AtlasHave you ever felt on the edge?  A razor’s width away from the world crushing you?  Have you ever thought maybe you should let it?  Have you ever wondered what would happened if you stopped holding it up, like enduring Atlas, and let the sky fall?

Of course you have, because you are like me–blessed and burdened by circumstance; you are a parent of the extraordinary.  The weight is unimaginable and the task so tiring; for who can hold up the world and the sky?

Nevertheless, we persist.

What is the alternative?  For the sky to come crashing down?

It does that anyway; it falls  with every crisis, every diagnosis, every meltdown, every school meeting, every stare, every medication failure.  And, that is why it is our job to hold it up.  It is our job to make sense of it all every time the earth shakes and another crisis rips the heavens from the firmament.  It is our job to piece it back together–azure patch dotted by fluffy white, patent-leather black pin studded with shiny bright diamonds.

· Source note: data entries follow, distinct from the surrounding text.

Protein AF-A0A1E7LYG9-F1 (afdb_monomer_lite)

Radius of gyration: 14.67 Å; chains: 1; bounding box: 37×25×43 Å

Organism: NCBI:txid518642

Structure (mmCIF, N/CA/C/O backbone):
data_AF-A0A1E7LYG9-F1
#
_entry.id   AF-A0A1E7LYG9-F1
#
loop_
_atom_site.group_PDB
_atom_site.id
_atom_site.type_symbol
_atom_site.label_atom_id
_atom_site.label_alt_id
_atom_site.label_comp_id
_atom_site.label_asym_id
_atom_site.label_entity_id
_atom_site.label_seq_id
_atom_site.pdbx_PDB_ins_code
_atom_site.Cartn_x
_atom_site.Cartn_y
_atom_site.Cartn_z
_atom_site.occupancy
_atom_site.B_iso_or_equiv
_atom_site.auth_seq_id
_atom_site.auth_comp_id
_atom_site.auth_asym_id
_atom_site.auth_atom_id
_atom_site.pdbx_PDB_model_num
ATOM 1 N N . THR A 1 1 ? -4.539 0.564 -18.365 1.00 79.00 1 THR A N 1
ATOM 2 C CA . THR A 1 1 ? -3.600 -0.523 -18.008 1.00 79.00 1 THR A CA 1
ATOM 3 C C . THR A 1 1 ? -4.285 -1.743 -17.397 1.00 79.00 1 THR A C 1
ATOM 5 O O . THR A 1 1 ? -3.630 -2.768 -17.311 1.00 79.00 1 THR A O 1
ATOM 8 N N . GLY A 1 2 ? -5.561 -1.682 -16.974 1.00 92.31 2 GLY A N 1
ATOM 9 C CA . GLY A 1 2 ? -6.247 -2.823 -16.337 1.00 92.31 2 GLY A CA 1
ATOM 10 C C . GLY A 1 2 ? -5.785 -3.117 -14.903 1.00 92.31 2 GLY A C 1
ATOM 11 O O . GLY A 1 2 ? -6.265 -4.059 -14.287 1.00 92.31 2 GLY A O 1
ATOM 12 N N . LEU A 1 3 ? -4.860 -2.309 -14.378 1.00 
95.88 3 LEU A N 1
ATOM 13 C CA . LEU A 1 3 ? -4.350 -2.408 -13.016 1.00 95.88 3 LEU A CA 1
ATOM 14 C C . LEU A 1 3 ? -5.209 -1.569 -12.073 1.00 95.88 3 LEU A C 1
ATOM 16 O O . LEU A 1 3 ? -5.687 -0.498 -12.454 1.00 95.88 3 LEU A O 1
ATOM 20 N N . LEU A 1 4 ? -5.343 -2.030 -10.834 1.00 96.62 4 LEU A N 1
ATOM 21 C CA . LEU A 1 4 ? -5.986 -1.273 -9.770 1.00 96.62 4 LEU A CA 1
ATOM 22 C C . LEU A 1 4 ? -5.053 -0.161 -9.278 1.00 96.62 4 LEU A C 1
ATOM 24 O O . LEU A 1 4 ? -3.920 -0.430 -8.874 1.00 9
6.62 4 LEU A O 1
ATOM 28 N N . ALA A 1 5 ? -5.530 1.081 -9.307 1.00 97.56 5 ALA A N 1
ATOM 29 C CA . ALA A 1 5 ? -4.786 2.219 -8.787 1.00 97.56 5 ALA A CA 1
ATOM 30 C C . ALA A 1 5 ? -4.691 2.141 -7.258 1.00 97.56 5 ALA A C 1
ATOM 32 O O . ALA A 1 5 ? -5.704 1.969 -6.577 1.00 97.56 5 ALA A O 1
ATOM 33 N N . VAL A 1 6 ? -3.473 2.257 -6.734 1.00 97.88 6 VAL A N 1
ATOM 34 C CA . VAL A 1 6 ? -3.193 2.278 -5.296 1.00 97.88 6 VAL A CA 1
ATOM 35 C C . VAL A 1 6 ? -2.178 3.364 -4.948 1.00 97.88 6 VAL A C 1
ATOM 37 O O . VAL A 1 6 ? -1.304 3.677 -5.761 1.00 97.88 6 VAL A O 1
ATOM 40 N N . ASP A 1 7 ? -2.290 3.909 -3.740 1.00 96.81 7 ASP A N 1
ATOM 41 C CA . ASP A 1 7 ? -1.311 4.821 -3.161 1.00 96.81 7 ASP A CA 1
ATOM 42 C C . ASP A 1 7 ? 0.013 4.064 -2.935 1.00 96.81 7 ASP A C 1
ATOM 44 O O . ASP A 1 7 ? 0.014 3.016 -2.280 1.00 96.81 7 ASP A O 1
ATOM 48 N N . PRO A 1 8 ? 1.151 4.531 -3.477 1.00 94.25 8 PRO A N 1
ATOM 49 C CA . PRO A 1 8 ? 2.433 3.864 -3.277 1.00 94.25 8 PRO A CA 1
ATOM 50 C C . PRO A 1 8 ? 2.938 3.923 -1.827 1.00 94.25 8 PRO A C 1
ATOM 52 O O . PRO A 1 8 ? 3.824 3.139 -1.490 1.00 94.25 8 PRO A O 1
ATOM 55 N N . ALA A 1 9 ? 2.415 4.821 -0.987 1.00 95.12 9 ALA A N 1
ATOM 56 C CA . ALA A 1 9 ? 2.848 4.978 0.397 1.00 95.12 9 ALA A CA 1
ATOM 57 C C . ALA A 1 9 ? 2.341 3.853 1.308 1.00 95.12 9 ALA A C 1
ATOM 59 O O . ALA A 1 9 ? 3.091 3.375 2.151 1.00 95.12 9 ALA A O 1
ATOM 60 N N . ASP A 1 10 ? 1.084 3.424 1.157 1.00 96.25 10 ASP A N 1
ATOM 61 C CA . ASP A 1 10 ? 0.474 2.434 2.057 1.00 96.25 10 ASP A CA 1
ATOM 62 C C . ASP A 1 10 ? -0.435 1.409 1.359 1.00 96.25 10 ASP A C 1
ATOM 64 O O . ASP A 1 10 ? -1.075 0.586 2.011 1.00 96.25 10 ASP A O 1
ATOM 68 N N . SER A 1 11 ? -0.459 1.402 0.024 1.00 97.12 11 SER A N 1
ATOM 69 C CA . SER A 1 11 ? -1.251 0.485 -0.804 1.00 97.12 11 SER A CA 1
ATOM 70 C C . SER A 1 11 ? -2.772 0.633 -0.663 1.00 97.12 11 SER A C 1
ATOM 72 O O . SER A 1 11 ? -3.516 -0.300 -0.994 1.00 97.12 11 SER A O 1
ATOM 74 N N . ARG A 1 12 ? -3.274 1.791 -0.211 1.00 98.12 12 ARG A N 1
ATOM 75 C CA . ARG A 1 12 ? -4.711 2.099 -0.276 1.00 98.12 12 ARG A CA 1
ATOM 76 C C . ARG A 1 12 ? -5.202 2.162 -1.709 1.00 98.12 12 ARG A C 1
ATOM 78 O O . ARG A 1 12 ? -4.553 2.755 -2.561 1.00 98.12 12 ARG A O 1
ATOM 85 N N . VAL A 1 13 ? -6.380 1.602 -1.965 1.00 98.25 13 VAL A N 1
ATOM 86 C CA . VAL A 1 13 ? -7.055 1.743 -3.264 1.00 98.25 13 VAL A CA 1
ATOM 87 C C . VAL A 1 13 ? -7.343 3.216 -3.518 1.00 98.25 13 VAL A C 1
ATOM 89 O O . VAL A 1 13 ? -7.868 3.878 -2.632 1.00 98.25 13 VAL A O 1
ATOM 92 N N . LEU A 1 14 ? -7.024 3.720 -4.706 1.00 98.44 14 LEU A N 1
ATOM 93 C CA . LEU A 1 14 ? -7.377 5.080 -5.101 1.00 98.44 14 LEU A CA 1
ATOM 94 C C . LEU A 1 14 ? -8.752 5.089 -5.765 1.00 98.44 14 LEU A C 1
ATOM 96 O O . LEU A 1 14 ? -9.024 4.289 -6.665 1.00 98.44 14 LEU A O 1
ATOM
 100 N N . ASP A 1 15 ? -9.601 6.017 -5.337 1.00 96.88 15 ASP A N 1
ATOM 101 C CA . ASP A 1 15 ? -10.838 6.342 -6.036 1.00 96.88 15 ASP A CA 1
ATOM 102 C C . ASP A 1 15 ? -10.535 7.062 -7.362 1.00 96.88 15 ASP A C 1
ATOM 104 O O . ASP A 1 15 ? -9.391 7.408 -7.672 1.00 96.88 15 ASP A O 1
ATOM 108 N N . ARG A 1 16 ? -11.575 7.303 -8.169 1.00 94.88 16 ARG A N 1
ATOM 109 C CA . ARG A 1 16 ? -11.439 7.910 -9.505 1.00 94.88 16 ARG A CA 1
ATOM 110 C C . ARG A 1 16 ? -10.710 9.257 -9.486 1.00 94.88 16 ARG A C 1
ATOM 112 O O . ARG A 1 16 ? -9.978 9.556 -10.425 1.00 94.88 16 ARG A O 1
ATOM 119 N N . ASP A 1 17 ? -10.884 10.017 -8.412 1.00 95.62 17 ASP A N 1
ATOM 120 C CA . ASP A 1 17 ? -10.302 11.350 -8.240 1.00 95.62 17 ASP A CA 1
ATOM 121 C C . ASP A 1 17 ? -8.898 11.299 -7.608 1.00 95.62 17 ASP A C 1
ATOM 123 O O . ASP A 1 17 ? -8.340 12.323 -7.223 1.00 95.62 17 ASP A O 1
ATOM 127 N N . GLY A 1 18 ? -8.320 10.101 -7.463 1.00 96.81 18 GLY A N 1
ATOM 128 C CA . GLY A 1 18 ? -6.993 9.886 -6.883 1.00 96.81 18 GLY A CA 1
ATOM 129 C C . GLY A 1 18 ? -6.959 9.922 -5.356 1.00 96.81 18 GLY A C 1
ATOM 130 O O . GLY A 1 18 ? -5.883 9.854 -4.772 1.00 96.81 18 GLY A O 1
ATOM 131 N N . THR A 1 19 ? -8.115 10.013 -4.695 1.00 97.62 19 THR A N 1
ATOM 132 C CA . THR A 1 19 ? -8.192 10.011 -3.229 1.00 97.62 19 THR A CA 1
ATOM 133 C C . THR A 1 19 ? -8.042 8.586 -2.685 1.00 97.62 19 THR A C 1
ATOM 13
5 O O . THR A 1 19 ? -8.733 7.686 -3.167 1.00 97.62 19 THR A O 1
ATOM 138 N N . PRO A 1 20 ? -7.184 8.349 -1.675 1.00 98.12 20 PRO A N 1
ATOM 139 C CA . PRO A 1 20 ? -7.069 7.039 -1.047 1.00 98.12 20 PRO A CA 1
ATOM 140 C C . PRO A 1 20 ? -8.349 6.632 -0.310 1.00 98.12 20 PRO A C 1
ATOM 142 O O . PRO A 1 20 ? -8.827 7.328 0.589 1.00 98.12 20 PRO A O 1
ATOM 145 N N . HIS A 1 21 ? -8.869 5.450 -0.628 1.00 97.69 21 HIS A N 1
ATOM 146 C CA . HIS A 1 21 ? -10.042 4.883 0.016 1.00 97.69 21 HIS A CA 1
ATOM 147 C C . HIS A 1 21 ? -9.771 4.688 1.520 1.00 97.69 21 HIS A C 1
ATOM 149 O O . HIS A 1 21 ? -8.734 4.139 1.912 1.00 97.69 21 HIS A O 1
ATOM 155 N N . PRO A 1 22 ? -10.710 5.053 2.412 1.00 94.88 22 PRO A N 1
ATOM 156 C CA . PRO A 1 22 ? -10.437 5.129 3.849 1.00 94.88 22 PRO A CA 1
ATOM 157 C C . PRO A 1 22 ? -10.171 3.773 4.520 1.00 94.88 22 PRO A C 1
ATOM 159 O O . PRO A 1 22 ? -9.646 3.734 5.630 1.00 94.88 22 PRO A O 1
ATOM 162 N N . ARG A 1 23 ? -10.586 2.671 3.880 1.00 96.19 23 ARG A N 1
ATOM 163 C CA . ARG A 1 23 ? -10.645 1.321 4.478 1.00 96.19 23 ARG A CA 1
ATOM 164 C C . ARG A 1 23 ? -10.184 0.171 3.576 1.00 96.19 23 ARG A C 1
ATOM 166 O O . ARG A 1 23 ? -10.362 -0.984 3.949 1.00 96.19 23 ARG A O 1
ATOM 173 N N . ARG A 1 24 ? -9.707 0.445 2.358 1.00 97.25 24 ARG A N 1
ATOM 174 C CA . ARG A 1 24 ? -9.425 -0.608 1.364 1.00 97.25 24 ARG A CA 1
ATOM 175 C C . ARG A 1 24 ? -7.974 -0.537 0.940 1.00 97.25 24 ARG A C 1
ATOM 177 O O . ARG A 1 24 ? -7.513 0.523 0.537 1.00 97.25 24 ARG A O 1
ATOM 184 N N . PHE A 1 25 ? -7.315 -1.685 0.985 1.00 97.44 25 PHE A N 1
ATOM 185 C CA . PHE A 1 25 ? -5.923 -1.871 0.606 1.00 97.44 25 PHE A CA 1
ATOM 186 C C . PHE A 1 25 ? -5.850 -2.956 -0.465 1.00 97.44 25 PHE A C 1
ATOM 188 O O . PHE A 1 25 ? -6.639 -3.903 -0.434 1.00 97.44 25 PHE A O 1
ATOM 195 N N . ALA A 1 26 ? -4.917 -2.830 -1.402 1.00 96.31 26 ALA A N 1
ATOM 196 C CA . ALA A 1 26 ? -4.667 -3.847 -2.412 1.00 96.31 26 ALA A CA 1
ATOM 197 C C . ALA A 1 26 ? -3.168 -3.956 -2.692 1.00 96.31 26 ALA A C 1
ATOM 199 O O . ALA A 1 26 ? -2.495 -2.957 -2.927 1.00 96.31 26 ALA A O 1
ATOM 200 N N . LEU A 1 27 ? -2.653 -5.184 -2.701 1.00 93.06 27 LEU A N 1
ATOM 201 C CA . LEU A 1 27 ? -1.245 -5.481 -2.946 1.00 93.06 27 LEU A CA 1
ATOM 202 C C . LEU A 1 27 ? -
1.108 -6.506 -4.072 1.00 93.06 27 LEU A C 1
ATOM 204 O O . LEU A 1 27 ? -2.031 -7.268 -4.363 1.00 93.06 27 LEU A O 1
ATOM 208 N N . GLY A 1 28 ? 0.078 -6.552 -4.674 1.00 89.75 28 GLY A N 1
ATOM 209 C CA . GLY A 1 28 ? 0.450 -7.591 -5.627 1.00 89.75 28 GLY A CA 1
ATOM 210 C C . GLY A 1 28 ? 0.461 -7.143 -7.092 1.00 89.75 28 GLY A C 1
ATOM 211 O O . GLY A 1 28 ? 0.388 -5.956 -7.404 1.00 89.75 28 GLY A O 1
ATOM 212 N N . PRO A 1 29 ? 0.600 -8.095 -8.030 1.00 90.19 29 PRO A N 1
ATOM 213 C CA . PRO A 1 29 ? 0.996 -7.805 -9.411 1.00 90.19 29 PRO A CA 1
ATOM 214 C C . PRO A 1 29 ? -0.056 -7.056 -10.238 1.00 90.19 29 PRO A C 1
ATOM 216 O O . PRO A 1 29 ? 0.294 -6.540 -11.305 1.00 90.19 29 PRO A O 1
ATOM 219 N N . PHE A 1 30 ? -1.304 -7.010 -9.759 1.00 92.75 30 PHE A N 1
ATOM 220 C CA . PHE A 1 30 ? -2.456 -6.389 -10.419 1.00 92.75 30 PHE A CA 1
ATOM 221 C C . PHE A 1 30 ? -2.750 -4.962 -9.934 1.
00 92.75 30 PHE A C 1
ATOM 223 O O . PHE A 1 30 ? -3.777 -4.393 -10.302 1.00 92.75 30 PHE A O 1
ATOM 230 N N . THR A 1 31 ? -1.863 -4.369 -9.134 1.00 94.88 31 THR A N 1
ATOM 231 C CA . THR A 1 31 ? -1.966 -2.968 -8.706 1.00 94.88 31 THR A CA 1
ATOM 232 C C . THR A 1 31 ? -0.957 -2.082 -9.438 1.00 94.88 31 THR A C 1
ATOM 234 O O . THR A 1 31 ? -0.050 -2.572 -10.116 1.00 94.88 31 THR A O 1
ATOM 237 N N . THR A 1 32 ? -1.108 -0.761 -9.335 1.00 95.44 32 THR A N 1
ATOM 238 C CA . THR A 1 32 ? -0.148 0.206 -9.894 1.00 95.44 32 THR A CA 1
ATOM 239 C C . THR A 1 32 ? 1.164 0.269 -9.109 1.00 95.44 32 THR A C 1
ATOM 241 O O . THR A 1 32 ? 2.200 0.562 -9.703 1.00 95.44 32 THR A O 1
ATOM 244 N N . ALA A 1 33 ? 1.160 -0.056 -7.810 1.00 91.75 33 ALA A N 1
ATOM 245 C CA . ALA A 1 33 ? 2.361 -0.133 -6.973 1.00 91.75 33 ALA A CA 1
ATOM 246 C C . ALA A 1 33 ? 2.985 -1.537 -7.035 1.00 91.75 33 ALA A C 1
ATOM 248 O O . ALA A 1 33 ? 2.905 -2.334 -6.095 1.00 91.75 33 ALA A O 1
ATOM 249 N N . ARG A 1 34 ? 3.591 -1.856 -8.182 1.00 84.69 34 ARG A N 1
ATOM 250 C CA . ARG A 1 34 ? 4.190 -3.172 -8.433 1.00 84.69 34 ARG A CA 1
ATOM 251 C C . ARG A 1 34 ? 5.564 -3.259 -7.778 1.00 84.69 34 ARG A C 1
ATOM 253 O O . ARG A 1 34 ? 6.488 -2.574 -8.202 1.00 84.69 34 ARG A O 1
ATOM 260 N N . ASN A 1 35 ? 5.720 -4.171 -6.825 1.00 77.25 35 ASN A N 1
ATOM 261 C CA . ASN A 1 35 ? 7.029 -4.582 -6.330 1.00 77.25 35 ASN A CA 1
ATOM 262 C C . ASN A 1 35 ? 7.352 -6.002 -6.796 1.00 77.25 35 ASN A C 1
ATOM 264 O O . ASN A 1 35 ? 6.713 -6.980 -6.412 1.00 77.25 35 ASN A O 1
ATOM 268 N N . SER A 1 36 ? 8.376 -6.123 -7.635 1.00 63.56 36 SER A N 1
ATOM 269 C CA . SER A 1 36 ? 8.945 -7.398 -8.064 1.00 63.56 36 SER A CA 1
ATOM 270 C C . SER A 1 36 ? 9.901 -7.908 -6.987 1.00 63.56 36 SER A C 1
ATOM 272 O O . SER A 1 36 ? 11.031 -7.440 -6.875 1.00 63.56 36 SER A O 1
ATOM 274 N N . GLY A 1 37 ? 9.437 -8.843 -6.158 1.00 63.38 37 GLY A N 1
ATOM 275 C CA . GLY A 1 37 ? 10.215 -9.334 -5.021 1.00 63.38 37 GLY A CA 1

We must make sense of it for our blessed and burdened, extraordinary pieces of heart walking around outside our chests.  For, if we didn’t there would be no understanding, no up or down, no hope.  We would be crushed by nature.

Who makes sense of it for us–holding the earth and the sky, picking up the pieces, placing the stars back one by one?  Who makes sense of the nonsensical?  Who helps carry crushing burden when we fear it will flatten us?  When we are weary and we wish it to?

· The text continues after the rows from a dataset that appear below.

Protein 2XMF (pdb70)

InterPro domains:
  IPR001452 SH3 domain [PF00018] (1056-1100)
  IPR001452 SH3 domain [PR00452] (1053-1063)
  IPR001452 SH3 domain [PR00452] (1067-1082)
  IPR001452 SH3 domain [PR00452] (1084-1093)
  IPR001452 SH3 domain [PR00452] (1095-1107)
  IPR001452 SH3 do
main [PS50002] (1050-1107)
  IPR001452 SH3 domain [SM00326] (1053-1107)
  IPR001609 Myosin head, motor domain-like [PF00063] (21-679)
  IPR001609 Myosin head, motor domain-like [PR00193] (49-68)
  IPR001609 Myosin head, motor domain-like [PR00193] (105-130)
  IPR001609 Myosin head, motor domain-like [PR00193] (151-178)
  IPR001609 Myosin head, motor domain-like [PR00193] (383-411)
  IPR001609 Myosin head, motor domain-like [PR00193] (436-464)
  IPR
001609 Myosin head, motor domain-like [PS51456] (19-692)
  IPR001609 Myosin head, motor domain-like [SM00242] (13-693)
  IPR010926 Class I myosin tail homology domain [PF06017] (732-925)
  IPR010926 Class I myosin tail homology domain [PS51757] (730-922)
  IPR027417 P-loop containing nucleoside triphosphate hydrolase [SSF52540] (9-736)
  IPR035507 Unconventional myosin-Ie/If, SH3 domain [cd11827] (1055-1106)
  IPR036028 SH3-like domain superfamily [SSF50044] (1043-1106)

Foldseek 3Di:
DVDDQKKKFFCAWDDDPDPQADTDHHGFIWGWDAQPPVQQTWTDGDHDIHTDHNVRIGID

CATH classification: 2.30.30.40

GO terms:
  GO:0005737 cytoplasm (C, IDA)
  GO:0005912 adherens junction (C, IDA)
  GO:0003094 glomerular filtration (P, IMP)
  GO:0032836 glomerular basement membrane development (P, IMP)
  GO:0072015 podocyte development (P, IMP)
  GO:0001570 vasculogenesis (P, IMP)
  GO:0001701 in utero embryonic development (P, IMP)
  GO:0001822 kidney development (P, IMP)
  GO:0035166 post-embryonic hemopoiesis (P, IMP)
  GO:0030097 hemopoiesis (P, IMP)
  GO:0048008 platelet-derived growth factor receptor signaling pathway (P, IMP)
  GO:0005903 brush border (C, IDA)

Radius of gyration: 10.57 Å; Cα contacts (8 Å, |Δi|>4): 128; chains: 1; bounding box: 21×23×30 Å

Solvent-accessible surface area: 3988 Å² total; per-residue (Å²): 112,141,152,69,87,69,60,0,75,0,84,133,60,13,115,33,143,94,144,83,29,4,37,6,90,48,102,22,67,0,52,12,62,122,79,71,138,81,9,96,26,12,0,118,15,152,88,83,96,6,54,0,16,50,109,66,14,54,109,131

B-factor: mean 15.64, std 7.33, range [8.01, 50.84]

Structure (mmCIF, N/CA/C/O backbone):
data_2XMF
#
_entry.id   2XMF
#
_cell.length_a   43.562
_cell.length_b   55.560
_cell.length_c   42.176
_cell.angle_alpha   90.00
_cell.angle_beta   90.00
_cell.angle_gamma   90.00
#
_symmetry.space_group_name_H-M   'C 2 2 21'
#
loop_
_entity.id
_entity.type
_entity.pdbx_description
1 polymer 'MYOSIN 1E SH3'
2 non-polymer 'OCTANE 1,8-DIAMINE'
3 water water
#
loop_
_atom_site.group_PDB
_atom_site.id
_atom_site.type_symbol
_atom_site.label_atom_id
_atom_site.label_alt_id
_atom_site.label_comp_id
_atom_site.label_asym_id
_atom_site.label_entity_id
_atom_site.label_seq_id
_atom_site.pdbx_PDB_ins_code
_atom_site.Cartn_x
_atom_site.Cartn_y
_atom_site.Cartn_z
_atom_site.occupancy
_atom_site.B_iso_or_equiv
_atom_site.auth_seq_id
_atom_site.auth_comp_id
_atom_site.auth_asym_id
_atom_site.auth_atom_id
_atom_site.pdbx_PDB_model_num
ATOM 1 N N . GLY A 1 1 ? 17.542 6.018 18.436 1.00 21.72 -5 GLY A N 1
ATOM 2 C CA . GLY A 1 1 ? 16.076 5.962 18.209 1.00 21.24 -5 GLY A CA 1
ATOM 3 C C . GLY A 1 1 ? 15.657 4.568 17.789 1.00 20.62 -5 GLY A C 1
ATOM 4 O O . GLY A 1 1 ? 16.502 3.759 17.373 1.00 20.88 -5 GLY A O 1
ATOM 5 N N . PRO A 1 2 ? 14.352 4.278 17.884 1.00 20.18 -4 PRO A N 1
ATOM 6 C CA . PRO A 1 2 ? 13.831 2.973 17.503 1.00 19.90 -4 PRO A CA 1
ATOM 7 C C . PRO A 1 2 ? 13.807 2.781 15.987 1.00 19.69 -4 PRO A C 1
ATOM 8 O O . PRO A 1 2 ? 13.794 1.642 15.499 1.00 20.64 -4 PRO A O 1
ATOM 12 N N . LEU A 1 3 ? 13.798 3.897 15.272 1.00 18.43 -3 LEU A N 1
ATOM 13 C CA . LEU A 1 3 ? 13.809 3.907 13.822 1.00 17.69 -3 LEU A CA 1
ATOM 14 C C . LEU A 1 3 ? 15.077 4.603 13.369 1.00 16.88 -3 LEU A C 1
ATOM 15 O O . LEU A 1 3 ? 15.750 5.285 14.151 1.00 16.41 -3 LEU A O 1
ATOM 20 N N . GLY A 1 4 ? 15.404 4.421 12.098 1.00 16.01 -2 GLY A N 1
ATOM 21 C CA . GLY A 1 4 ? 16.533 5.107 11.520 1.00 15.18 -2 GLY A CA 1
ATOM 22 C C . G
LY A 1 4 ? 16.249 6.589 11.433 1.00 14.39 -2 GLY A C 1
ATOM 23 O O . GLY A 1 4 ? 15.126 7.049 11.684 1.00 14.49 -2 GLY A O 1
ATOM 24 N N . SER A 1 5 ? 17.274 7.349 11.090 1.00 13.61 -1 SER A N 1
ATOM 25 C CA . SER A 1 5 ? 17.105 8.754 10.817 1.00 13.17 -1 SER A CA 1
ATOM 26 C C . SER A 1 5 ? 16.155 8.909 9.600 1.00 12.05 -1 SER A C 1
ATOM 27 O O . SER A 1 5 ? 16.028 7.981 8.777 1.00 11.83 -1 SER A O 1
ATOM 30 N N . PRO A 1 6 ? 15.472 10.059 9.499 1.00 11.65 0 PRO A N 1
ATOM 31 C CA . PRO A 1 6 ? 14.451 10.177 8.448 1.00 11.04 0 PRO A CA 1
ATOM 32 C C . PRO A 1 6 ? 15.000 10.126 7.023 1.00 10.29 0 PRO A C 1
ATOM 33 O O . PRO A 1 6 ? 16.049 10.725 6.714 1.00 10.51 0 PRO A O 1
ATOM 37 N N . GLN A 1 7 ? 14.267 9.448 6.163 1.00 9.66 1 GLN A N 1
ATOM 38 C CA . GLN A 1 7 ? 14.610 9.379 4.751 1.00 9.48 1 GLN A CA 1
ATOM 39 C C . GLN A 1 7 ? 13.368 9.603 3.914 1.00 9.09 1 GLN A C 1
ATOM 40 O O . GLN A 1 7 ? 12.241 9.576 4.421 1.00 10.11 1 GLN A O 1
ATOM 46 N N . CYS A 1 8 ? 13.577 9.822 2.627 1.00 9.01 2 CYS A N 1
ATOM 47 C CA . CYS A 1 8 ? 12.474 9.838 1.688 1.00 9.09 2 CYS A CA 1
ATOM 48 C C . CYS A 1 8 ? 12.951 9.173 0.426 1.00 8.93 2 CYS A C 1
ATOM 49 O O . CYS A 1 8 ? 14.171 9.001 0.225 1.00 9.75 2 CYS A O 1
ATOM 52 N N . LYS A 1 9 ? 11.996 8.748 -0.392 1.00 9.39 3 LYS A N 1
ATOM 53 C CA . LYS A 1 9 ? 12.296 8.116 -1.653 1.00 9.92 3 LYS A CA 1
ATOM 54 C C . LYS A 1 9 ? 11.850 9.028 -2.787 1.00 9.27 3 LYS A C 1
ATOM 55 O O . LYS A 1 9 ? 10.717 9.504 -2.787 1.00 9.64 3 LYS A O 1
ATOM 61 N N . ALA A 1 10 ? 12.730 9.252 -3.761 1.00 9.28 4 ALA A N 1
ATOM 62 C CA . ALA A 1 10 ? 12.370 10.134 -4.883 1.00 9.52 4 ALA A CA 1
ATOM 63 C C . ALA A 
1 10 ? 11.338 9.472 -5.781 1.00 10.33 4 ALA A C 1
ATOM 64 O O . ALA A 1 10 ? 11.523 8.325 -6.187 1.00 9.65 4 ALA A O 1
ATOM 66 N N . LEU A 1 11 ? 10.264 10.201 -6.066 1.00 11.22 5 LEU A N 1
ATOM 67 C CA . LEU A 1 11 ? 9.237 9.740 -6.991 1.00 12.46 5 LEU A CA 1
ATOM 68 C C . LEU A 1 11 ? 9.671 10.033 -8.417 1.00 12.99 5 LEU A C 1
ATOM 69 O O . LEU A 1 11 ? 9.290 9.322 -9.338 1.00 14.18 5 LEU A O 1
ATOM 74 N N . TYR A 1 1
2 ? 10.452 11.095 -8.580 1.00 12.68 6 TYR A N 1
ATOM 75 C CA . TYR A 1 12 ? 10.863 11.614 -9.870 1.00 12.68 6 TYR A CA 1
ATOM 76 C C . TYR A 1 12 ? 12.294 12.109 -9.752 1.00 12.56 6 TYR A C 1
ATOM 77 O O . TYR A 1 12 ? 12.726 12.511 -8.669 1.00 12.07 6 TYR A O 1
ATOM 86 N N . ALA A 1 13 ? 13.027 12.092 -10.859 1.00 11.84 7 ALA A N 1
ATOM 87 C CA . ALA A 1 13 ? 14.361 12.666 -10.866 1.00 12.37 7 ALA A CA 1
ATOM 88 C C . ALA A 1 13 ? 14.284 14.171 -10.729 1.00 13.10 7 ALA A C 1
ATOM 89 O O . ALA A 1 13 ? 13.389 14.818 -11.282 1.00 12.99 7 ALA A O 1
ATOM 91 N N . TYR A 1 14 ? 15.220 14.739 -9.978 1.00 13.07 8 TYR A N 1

I do.  We do.  We shoulder our burdens together because we are the few who can understand the job–the immense burden and blessing.  We link arms and hunch shoulders to disperse the weight as we speak of the crises, and diagnoses, the meltdowns, and meetings, the stares, and medications.  We stoop low and scoop the scattered stars and shattered blue canvas of sky the next time it comes tumbling down and help to paste it back up again–and again, and again.

Nevertheless, we persist.

 

On Despair

despair

Meditation on Despair:

You are like a cold wind that blows through and rustles the last of the autumn leaves that cling helpless on the branches and herald the arrival of winter.  Winter, the season of death and dormancy, is your friend.  You seep through the cracks in our foundations like an icy chill.  Perhaps like water, soft yet strong and forceful, ready to freeze as the hopelessness of winter sets in and drive those foundational crevices into deep canyons of pathos.  And, as the sadness grows you feed on it; you grow ever stronger until your insidious presence can no longer be ignored.  Foundations of joy, happiness, love, and hope crumble at your feet until all that is left is the gaping abyss of you–despair and, your favorite of partners, hopelessness.  But, perhaps, not all that much unlike the cold winds that harken the winter white, you too shall blow past in turn and the world will bloom around you once again.  That’s the thing with seasons–they change; and foundations–they may crumble and fall but they can be rebuilt.  You too are important just as winter is to the world.  But you are only to be a season for which joy and hope can return once again.